Of the material below, the lines to be retyped are those from the line containing "ATOM 49 C CA" through the line containing "ATOM 60 N N", inclusive; reproduce them exactly.
::: Exercise material :::
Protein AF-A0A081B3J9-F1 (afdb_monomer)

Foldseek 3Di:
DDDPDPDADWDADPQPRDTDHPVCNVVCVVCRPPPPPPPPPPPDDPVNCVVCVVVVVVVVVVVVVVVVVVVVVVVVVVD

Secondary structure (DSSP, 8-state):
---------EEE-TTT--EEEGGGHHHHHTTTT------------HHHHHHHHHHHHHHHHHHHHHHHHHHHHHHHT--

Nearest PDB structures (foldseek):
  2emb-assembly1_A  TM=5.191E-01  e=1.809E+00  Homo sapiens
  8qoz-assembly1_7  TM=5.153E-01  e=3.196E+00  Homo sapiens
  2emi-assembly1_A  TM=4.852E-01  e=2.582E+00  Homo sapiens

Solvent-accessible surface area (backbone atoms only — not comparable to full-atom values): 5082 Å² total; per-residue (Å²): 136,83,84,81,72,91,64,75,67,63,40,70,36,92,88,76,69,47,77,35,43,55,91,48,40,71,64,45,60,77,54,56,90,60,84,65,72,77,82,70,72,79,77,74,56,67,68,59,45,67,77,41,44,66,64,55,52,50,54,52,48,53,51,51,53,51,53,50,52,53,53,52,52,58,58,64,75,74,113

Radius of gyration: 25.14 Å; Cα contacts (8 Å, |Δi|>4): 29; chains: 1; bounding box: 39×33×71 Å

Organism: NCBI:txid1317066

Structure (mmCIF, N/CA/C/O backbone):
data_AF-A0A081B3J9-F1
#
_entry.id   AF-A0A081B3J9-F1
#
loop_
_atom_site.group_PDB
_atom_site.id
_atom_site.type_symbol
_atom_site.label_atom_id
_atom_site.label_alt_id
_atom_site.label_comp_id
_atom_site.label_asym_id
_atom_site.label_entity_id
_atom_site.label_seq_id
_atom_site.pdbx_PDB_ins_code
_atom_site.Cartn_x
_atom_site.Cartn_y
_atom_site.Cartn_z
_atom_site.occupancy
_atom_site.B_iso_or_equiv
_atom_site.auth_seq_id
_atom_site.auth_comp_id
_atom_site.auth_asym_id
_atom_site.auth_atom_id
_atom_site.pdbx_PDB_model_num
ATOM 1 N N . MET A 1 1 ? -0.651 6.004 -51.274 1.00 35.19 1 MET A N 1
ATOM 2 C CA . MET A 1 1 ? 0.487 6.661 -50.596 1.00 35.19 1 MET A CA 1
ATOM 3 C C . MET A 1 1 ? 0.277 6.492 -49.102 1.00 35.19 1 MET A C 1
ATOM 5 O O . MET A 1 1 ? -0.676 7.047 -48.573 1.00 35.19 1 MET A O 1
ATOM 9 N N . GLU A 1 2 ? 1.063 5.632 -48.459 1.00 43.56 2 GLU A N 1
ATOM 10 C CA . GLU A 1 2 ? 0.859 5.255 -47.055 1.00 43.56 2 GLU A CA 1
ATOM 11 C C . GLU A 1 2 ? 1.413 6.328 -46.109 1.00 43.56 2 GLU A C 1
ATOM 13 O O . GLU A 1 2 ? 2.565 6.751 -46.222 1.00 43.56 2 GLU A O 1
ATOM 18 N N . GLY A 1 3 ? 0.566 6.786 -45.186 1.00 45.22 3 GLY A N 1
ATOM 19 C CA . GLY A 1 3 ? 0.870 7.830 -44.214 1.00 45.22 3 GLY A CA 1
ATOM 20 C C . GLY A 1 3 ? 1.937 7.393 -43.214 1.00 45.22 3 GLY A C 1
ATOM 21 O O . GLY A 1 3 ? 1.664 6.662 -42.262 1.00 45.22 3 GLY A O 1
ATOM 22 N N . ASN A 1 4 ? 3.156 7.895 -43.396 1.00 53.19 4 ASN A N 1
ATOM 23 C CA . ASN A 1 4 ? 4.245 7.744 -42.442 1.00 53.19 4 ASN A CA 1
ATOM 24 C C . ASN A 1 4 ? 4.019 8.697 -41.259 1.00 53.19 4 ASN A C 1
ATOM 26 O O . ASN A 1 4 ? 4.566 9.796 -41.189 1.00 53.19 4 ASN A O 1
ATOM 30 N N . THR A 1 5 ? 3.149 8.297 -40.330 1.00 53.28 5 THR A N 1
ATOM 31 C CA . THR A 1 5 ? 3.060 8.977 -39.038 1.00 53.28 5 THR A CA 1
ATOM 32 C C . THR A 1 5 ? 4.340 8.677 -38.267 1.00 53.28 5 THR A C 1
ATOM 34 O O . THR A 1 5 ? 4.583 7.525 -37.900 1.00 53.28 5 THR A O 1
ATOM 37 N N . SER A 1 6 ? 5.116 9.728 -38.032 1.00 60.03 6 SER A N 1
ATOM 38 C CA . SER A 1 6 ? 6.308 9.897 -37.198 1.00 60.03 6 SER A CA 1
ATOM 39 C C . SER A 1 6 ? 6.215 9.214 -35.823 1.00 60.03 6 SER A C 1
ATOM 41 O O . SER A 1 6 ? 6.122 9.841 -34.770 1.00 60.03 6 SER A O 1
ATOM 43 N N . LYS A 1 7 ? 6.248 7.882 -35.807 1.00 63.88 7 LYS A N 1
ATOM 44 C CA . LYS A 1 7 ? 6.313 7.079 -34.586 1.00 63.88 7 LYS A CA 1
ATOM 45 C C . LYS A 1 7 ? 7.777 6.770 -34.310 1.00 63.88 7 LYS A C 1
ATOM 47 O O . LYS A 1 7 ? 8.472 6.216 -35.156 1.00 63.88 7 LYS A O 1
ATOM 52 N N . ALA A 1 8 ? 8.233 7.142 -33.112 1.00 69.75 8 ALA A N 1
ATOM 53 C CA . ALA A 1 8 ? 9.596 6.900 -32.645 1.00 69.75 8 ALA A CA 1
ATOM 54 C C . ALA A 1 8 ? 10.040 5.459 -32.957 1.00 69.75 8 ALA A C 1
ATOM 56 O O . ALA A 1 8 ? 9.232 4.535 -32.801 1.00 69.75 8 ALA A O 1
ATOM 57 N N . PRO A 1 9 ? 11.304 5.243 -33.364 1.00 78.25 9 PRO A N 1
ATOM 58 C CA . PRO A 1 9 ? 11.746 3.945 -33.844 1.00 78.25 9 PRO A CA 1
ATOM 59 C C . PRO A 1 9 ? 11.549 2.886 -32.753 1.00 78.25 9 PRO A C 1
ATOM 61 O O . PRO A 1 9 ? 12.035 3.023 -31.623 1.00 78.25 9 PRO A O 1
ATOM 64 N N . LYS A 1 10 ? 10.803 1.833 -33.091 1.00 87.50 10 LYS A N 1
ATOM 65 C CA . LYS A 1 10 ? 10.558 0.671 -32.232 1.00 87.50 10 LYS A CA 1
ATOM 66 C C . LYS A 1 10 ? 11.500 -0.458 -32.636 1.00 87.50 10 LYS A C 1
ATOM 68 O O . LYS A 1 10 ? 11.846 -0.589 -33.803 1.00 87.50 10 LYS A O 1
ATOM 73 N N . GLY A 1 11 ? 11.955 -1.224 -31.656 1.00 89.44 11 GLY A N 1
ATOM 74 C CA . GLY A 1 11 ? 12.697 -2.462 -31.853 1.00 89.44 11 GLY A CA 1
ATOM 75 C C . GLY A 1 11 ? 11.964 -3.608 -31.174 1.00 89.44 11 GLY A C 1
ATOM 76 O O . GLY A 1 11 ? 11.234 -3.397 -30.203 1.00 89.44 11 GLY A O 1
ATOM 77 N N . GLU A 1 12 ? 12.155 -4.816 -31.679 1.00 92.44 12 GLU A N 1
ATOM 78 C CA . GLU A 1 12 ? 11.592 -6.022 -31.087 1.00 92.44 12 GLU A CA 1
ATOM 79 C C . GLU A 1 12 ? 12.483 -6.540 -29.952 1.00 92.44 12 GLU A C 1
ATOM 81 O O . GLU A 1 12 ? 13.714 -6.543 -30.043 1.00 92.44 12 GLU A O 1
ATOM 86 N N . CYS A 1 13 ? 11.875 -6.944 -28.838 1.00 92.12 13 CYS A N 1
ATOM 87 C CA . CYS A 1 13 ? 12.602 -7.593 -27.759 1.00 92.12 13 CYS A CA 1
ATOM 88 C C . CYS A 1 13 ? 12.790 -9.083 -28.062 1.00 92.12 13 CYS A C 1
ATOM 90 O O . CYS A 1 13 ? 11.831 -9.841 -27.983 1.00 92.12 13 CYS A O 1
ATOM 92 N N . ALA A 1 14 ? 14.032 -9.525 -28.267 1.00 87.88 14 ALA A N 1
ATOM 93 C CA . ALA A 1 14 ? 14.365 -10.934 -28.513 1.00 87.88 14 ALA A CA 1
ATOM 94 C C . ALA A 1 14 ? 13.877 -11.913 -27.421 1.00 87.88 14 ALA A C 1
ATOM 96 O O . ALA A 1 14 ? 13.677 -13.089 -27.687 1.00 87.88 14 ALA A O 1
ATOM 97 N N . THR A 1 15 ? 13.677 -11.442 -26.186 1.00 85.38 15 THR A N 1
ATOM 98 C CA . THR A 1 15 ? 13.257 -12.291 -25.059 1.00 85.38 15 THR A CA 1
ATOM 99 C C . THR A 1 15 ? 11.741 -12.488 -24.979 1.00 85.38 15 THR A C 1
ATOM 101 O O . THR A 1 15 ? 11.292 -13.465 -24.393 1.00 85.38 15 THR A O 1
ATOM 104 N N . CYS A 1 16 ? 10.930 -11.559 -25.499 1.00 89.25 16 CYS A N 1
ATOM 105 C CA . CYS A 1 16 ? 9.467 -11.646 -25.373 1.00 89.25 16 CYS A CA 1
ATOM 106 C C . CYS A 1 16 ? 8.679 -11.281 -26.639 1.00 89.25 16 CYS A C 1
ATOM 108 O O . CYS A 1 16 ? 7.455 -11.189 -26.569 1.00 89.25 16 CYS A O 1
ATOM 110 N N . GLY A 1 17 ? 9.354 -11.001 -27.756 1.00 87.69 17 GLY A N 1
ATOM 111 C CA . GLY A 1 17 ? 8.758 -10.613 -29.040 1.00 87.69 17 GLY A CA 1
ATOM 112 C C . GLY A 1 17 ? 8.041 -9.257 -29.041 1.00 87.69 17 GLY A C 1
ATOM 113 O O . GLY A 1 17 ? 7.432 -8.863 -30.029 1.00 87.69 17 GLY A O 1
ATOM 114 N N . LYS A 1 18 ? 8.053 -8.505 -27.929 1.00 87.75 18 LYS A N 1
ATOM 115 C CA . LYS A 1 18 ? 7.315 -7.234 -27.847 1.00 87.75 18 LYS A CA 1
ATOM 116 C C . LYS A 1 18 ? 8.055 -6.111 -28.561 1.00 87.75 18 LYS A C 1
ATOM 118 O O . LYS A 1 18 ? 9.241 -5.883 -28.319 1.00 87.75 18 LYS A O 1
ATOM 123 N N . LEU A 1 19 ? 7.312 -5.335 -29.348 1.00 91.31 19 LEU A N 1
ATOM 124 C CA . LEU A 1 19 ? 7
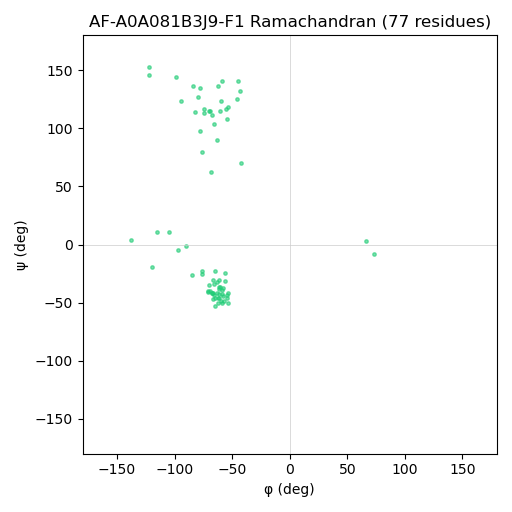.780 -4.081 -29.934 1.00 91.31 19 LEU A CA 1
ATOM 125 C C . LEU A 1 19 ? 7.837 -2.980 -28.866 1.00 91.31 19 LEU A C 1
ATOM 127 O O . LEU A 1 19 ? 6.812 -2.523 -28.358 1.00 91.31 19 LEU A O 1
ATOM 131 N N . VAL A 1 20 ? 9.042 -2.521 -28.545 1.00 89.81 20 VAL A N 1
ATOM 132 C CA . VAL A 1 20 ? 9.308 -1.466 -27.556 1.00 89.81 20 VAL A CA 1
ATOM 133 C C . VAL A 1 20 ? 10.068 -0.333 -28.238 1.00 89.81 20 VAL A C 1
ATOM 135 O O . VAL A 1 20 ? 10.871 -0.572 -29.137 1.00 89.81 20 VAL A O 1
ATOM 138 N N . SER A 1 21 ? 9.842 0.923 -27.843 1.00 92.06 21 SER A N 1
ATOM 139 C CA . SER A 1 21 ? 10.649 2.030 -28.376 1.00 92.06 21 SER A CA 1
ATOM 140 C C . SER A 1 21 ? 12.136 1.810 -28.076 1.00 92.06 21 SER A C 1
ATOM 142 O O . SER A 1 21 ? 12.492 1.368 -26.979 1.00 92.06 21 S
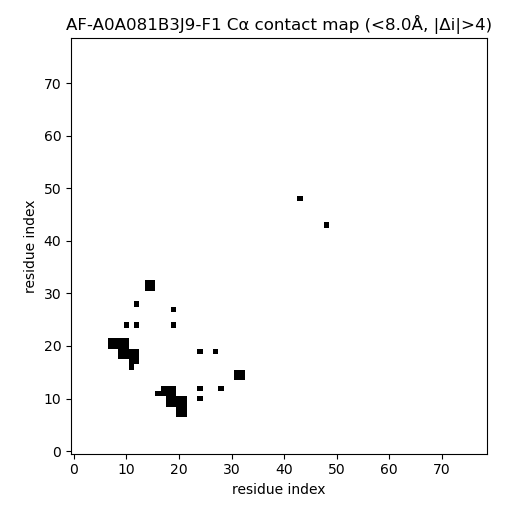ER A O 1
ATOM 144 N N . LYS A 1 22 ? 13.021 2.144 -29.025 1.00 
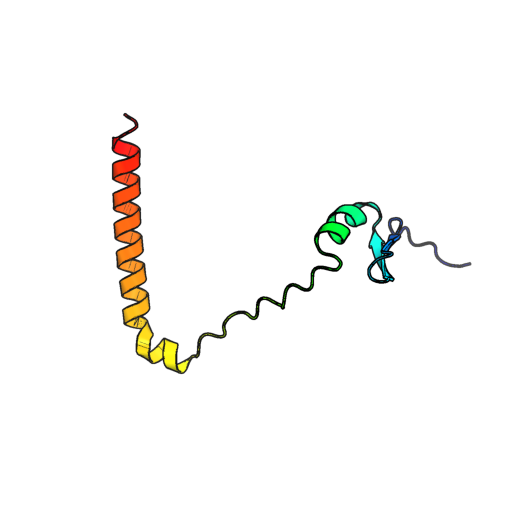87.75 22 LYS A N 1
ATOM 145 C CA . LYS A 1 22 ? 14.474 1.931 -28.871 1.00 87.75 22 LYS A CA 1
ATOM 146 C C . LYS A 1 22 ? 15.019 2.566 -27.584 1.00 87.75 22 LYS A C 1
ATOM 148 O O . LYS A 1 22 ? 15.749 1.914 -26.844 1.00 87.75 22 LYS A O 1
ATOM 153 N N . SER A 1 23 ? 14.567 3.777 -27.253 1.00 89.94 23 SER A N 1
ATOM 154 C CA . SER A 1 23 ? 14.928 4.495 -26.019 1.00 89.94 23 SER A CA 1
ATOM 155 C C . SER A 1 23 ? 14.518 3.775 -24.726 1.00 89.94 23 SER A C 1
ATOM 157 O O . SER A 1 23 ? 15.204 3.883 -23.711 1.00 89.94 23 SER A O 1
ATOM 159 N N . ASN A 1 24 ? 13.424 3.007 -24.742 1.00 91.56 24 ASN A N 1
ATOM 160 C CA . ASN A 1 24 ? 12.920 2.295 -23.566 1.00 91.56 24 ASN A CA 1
:::
::: Exercise material :::
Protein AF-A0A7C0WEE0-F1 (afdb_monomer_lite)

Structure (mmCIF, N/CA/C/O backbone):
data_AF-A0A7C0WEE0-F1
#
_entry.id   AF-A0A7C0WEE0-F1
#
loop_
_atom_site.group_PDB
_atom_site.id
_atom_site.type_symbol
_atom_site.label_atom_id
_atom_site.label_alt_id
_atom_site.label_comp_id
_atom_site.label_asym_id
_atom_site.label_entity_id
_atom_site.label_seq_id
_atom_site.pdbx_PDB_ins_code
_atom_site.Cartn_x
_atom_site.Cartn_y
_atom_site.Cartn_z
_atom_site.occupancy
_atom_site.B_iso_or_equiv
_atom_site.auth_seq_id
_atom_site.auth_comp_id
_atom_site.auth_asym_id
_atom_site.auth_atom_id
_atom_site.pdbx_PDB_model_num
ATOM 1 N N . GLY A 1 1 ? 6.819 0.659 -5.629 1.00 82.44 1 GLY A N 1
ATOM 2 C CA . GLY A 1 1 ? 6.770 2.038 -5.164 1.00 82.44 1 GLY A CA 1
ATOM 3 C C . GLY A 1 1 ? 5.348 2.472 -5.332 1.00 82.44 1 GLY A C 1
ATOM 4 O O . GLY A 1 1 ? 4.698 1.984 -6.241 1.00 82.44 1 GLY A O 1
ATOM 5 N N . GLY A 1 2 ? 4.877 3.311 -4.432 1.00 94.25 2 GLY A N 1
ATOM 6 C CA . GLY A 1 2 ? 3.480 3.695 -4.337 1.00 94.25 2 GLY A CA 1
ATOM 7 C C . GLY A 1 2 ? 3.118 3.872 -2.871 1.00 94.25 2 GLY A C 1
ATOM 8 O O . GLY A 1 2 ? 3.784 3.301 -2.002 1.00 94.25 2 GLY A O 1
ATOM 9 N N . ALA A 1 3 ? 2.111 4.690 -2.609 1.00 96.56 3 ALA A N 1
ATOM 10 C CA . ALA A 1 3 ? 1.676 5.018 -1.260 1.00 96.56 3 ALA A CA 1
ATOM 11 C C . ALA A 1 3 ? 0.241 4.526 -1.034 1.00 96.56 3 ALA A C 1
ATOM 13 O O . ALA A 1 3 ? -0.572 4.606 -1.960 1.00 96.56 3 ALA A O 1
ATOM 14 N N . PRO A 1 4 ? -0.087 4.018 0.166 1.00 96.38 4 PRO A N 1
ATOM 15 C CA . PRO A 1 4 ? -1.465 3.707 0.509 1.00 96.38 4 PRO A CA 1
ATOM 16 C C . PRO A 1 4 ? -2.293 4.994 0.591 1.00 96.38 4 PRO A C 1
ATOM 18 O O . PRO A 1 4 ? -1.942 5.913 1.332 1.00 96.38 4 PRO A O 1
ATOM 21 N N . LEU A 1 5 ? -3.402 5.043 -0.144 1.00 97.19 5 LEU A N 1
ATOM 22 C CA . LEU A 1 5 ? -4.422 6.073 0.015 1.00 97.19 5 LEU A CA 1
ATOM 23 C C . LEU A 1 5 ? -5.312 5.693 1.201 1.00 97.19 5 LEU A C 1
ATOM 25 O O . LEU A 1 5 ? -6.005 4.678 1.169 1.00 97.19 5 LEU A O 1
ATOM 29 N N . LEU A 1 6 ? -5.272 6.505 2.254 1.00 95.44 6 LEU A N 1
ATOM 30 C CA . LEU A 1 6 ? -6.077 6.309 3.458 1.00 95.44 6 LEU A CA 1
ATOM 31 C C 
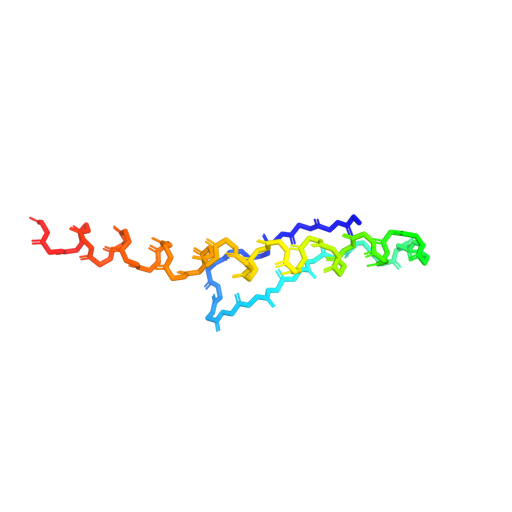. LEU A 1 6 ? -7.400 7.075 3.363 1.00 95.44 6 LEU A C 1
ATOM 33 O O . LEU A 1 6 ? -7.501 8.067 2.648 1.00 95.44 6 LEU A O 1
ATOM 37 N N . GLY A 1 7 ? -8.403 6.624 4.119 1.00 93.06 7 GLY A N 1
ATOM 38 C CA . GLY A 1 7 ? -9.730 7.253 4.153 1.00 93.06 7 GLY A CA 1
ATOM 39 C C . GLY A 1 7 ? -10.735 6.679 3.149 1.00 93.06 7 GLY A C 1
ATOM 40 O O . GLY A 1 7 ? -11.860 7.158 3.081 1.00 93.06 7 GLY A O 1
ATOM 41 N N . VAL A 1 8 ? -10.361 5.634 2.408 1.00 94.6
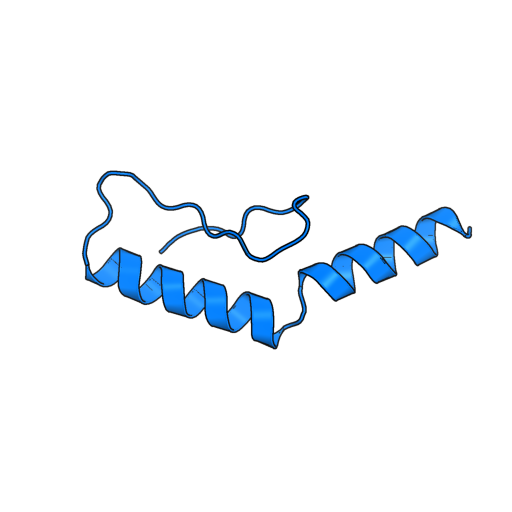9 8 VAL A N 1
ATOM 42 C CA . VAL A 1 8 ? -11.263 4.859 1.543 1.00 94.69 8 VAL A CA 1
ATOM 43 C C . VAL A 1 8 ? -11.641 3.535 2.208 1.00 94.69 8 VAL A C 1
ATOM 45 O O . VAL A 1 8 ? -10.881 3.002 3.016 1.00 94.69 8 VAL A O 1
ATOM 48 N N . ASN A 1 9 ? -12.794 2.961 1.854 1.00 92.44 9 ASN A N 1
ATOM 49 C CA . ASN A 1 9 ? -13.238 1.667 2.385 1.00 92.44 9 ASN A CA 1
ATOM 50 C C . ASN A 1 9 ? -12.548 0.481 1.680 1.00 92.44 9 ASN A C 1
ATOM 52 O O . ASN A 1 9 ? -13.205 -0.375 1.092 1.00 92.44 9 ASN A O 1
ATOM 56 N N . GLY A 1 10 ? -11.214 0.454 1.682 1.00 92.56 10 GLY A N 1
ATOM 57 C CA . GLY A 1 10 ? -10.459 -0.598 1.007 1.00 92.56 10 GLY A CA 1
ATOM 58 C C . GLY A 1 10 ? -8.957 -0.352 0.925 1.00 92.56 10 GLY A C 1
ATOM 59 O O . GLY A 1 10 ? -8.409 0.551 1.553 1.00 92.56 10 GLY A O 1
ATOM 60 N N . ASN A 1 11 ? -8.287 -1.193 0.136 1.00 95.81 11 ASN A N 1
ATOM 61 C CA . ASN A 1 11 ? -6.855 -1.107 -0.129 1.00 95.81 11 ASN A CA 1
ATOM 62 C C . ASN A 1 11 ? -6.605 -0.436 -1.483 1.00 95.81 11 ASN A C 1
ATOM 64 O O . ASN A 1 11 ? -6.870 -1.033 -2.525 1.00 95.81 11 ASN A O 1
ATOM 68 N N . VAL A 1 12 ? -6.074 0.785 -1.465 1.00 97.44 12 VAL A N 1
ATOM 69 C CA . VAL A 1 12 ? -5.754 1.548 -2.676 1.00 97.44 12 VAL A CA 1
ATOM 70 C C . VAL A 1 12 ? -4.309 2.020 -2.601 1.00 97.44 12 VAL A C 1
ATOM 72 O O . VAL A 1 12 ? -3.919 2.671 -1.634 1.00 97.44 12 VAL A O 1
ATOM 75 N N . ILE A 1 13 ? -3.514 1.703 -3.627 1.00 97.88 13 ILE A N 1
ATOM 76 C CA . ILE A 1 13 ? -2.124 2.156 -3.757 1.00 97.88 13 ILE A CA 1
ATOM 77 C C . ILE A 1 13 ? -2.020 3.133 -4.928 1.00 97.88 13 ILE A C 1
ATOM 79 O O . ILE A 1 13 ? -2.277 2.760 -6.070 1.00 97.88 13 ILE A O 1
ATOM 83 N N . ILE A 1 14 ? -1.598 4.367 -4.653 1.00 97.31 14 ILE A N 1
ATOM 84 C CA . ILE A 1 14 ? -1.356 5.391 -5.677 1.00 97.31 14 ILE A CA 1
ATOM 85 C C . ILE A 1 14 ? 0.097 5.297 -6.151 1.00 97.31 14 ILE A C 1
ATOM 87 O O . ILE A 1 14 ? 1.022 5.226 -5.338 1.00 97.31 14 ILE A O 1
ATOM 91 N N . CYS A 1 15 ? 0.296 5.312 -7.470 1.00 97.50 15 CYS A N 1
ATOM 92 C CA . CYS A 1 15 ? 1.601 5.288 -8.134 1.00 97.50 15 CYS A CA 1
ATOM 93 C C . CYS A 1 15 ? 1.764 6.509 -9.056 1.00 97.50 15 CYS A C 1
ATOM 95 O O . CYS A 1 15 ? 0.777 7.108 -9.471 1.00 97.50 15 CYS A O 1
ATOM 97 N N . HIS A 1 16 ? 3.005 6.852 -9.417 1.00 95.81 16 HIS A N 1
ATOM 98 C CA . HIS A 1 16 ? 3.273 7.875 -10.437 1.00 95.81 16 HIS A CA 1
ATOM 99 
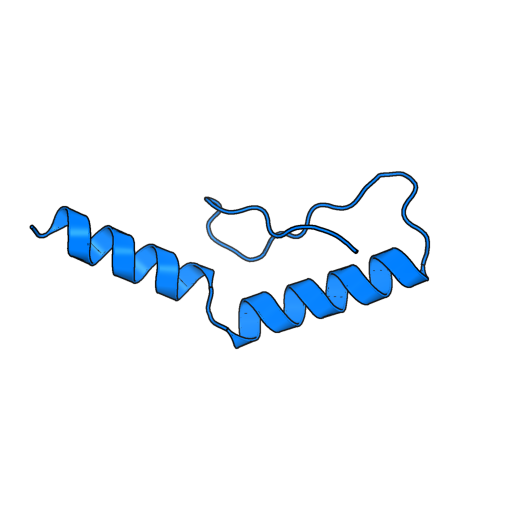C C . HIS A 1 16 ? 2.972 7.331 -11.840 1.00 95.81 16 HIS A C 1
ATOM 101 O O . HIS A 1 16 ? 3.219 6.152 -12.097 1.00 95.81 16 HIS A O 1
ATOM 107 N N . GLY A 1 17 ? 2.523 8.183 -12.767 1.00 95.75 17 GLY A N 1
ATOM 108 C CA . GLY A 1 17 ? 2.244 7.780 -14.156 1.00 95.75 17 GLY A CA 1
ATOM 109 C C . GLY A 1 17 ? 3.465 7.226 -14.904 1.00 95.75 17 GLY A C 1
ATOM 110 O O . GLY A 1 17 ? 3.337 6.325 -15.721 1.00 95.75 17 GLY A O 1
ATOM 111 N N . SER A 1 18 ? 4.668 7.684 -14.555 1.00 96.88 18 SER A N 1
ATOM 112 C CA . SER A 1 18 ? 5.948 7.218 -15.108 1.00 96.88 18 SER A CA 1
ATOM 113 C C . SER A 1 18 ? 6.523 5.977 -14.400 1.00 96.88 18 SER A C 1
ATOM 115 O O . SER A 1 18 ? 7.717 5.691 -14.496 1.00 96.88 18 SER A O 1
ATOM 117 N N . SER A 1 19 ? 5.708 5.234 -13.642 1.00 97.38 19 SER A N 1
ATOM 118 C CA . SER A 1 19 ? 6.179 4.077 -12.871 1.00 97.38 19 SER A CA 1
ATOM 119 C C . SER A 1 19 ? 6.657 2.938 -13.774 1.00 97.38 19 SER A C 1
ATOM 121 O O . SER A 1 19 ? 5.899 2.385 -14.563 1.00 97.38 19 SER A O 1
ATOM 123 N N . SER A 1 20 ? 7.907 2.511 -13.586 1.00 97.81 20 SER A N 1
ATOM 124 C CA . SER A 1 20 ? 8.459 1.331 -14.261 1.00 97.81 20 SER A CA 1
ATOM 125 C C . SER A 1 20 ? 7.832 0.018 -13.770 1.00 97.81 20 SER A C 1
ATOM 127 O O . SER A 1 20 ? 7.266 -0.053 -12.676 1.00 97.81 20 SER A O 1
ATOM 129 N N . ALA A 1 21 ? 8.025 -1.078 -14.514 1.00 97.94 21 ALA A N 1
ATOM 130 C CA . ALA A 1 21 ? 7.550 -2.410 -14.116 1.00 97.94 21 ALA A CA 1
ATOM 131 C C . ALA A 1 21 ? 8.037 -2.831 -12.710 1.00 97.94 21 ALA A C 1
:::
Solution for this problem:
ATOM 49 C CA . ASN A 1 9 ? -13.238 1.667 2.385 1.00 92.44 9 ASN A CA 1
ATOM 50 C C . ASN A 1 9 ? -12.548 0.481 1.680 1.00 92.44 9 ASN A C 1
ATOM 52 O O . ASN A 1 9 ? -13.205 -0.375 1.092 1.00 92.44 9 ASN A O 1
ATOM 56 N N . GLY A 1 10 ? -11.214 0.454 1.682 1.00 92.56 10 GLY A N 1
ATOM 57 C CA . GLY A 1 10 ? -10.459 -0.598 1.007 1.00 92.56 10 GLY A CA 1
ATOM 58 C C . GLY A 1 10 ? -8.957 -0.352 0.925 1.00 92.56 10 GLY A C 1
ATOM 59 O O . GLY A 1 10 ? -8.409 0.551 1.553 1.00 92.56 10 GLY A O 1
ATOM 60 N N . ASN A 1 11 ? -8.287 -1.193 0.136 1.00 95.81 11 ASN A N 1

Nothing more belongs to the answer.